If you’ve spent even the smallest amount of time on social media, then you appreciate the truth of today’s Proverb. Social media can bring out the worst in people like me, who think they have the best opinions and want everyone else to know it.
Proverbs shows us two paths in life—the path of folly and the path of wisdom. We’ve seen repeatedly that humility marks the path of wisdom, for humility acknowledges what God says about us as true: We are needy. We don’t know everything; we don’t have everything; and we cannot possibly save ourselves. Fools think the opposite. Rather than seeking out understanding, they “delight in airing their own opinions” (v. 2).

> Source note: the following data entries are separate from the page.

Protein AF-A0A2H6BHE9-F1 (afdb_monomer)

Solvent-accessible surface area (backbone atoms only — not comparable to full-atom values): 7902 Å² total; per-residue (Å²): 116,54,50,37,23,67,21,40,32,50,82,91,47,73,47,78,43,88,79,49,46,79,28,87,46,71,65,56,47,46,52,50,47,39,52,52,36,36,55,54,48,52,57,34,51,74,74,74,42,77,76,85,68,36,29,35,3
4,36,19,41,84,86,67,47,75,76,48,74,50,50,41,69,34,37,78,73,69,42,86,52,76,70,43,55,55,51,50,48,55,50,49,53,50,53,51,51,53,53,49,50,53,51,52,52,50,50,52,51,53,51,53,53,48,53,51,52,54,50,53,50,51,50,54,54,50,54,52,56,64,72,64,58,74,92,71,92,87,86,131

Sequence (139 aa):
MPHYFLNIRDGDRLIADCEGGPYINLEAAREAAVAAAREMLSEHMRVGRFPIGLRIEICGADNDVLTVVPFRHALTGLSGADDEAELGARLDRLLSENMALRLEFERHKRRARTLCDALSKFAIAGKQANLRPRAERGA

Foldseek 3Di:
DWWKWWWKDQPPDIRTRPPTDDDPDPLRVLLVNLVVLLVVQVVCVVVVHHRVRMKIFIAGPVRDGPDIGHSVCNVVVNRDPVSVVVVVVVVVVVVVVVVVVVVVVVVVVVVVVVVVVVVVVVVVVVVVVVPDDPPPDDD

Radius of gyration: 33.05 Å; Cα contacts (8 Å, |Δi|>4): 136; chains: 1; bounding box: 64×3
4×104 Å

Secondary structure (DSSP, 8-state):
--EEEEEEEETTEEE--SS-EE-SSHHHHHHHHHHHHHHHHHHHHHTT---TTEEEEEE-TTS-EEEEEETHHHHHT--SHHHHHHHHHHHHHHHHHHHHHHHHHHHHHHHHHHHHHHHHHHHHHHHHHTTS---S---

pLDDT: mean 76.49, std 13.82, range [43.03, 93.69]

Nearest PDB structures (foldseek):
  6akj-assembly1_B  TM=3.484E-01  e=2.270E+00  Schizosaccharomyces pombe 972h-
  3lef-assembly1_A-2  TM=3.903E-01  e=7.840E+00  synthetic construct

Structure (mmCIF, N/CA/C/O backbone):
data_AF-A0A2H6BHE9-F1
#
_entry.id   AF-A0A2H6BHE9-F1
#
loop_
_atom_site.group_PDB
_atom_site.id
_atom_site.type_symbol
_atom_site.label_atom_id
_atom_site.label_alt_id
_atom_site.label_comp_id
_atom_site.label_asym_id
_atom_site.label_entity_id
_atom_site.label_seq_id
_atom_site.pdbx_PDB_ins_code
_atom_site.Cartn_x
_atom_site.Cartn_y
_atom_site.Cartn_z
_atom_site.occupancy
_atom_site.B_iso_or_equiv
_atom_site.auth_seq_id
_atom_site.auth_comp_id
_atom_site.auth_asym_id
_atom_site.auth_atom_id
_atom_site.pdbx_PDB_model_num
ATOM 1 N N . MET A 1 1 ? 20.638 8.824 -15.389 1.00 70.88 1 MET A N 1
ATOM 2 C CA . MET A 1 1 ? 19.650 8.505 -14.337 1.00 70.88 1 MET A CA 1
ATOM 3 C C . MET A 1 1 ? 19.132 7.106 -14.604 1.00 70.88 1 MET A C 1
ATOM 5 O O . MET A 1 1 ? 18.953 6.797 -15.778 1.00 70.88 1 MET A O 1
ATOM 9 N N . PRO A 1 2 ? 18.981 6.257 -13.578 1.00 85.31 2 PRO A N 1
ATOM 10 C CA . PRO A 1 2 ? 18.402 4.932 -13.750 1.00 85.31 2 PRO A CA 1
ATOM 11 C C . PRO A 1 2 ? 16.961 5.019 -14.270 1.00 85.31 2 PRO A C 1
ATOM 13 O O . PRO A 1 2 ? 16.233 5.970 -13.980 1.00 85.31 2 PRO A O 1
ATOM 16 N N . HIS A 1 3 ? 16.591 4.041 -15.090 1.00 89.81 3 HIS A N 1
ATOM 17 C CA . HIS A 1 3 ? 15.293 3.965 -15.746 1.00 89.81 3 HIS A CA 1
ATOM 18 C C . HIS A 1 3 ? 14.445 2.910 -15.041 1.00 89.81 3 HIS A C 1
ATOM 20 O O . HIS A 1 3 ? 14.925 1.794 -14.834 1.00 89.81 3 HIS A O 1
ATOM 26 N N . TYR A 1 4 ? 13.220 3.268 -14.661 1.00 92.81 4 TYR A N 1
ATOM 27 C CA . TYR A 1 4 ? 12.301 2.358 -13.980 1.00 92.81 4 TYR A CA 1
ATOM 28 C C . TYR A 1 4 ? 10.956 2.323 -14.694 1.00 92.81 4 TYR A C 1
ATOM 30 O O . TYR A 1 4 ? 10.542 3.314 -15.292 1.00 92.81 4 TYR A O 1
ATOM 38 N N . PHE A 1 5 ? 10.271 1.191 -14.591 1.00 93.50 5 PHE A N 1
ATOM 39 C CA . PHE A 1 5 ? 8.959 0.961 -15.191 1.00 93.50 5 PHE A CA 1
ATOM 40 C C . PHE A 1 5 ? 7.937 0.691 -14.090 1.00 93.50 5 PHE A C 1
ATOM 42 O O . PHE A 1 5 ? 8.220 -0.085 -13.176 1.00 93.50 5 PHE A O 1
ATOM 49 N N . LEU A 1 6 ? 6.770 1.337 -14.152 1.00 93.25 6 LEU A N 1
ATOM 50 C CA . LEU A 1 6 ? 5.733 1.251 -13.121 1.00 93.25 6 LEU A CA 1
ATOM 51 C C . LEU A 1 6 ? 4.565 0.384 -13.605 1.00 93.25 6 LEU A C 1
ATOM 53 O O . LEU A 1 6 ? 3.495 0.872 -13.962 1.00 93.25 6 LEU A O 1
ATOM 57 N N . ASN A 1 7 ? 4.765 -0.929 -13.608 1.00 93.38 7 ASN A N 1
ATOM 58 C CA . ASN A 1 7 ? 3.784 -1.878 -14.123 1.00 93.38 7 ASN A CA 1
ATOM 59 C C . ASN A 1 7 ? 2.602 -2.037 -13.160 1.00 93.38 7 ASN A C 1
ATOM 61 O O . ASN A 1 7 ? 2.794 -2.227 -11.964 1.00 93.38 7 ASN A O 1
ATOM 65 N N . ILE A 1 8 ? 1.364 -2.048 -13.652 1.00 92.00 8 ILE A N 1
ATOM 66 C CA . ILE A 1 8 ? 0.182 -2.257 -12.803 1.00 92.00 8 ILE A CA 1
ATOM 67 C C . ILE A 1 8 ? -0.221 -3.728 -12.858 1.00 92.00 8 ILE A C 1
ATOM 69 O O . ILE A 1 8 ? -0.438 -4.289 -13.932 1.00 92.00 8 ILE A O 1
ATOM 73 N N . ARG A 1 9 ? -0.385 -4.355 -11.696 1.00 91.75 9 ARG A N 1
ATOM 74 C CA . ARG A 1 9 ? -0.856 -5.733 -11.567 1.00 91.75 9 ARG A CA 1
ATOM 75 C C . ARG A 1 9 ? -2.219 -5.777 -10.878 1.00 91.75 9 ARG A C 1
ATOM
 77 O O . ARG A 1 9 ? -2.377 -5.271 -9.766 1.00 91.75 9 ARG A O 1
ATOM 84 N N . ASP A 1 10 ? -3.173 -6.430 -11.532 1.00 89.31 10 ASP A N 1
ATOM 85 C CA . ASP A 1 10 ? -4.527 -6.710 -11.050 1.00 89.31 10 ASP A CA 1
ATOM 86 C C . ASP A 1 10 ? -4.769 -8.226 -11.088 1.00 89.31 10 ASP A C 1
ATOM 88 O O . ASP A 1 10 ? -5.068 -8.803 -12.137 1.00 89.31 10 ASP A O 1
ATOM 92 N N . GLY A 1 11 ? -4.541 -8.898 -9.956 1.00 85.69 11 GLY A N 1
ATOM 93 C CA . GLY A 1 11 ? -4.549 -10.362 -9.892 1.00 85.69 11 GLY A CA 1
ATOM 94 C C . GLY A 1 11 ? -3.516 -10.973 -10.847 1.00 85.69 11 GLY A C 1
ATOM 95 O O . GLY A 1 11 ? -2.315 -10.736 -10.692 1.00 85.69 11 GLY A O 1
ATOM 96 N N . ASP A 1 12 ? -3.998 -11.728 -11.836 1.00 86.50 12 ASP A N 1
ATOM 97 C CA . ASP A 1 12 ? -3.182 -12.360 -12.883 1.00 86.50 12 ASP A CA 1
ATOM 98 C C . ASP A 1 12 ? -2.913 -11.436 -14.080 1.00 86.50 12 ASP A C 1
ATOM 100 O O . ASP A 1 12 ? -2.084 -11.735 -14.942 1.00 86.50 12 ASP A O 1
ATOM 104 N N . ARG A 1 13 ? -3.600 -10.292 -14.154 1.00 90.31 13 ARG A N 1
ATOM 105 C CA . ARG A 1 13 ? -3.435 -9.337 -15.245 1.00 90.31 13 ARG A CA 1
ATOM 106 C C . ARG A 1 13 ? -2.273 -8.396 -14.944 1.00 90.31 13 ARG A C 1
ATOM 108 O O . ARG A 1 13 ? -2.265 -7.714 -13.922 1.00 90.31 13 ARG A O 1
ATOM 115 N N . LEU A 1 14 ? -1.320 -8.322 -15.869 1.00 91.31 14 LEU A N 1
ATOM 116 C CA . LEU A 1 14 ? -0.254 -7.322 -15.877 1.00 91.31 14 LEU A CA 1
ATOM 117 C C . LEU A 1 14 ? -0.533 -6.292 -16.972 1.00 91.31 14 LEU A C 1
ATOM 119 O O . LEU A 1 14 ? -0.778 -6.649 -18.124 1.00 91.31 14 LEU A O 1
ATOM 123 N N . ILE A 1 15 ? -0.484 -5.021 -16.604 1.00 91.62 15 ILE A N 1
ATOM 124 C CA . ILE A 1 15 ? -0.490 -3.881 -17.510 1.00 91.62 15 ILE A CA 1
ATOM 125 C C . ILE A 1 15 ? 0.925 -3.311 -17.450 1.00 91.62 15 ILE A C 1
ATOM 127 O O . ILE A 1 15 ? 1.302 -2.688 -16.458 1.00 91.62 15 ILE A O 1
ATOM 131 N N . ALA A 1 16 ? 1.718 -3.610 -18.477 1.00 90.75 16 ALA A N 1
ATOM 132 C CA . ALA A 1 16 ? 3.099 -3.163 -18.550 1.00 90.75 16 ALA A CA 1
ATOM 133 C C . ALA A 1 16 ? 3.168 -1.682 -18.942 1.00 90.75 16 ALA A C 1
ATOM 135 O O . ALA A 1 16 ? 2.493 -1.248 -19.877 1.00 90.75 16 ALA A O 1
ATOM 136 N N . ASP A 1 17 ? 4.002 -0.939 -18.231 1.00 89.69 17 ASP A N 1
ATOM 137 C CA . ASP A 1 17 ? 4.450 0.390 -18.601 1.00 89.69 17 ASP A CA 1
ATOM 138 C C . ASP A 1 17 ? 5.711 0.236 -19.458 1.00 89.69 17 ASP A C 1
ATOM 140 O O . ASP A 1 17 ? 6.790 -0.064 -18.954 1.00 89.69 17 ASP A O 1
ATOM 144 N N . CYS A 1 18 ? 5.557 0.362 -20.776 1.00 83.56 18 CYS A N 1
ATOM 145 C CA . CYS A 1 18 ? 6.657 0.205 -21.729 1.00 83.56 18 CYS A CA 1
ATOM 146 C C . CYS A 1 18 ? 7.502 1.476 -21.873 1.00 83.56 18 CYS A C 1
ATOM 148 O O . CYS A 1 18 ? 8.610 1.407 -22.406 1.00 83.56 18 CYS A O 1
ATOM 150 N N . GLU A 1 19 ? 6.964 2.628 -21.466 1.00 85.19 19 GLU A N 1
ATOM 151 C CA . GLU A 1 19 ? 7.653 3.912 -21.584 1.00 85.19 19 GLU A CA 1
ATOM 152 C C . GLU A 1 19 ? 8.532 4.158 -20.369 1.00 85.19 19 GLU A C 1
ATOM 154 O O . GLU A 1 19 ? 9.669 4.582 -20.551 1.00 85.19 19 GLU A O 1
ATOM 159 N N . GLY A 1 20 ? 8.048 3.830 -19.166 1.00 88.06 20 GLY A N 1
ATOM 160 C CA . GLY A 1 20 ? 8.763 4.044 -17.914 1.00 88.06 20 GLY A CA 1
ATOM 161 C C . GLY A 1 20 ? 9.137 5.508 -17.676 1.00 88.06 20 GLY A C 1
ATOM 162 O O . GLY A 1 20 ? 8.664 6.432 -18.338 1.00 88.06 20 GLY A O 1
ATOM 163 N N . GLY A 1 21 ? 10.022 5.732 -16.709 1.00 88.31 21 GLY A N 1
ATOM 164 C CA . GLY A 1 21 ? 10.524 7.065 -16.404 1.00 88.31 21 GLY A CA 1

Foolish people say foolish things. Notice the extensive advice in this chapter on what not to say: “The lips of fools bring them strife” (v. 6), “the mouths of fools are their undoing” (v. 7); and “the words of a gossip are like choice morsels; they go down to the inmost parts” (v. 8). Fools seek only to be heard. They are much more concerned with being heard than listening. The apostle James has stern words to say about the way we speak: “With the tongue we praise our Lord and Father and with it we curse human beings, who have been made in God’s likeness. Out of the same mouth come praise and cursing. My brothers and sisters, this should not be” (James 3:9–10).
With humility and seeking wisdom, we desperately need the Holy Spirit to guide us. We need the work of Christ to make us humble, to cause us to seek understanding rather than spout off what we think we know. We need, in Paul’s words, “the mind of Christ” (1 Cor. 2:16).
>> Think about your words today. Consider your use of social media and how you interact with people face to face. Do you seek understanding in those conversations, or are you more interested in making sure others know what you think?
“Be still, and know that I am God; I will be exalted among the nations, I will be exalted in the earth” (Ps. 46:10). Before we spout our opinions, remind us to be still and know who You are.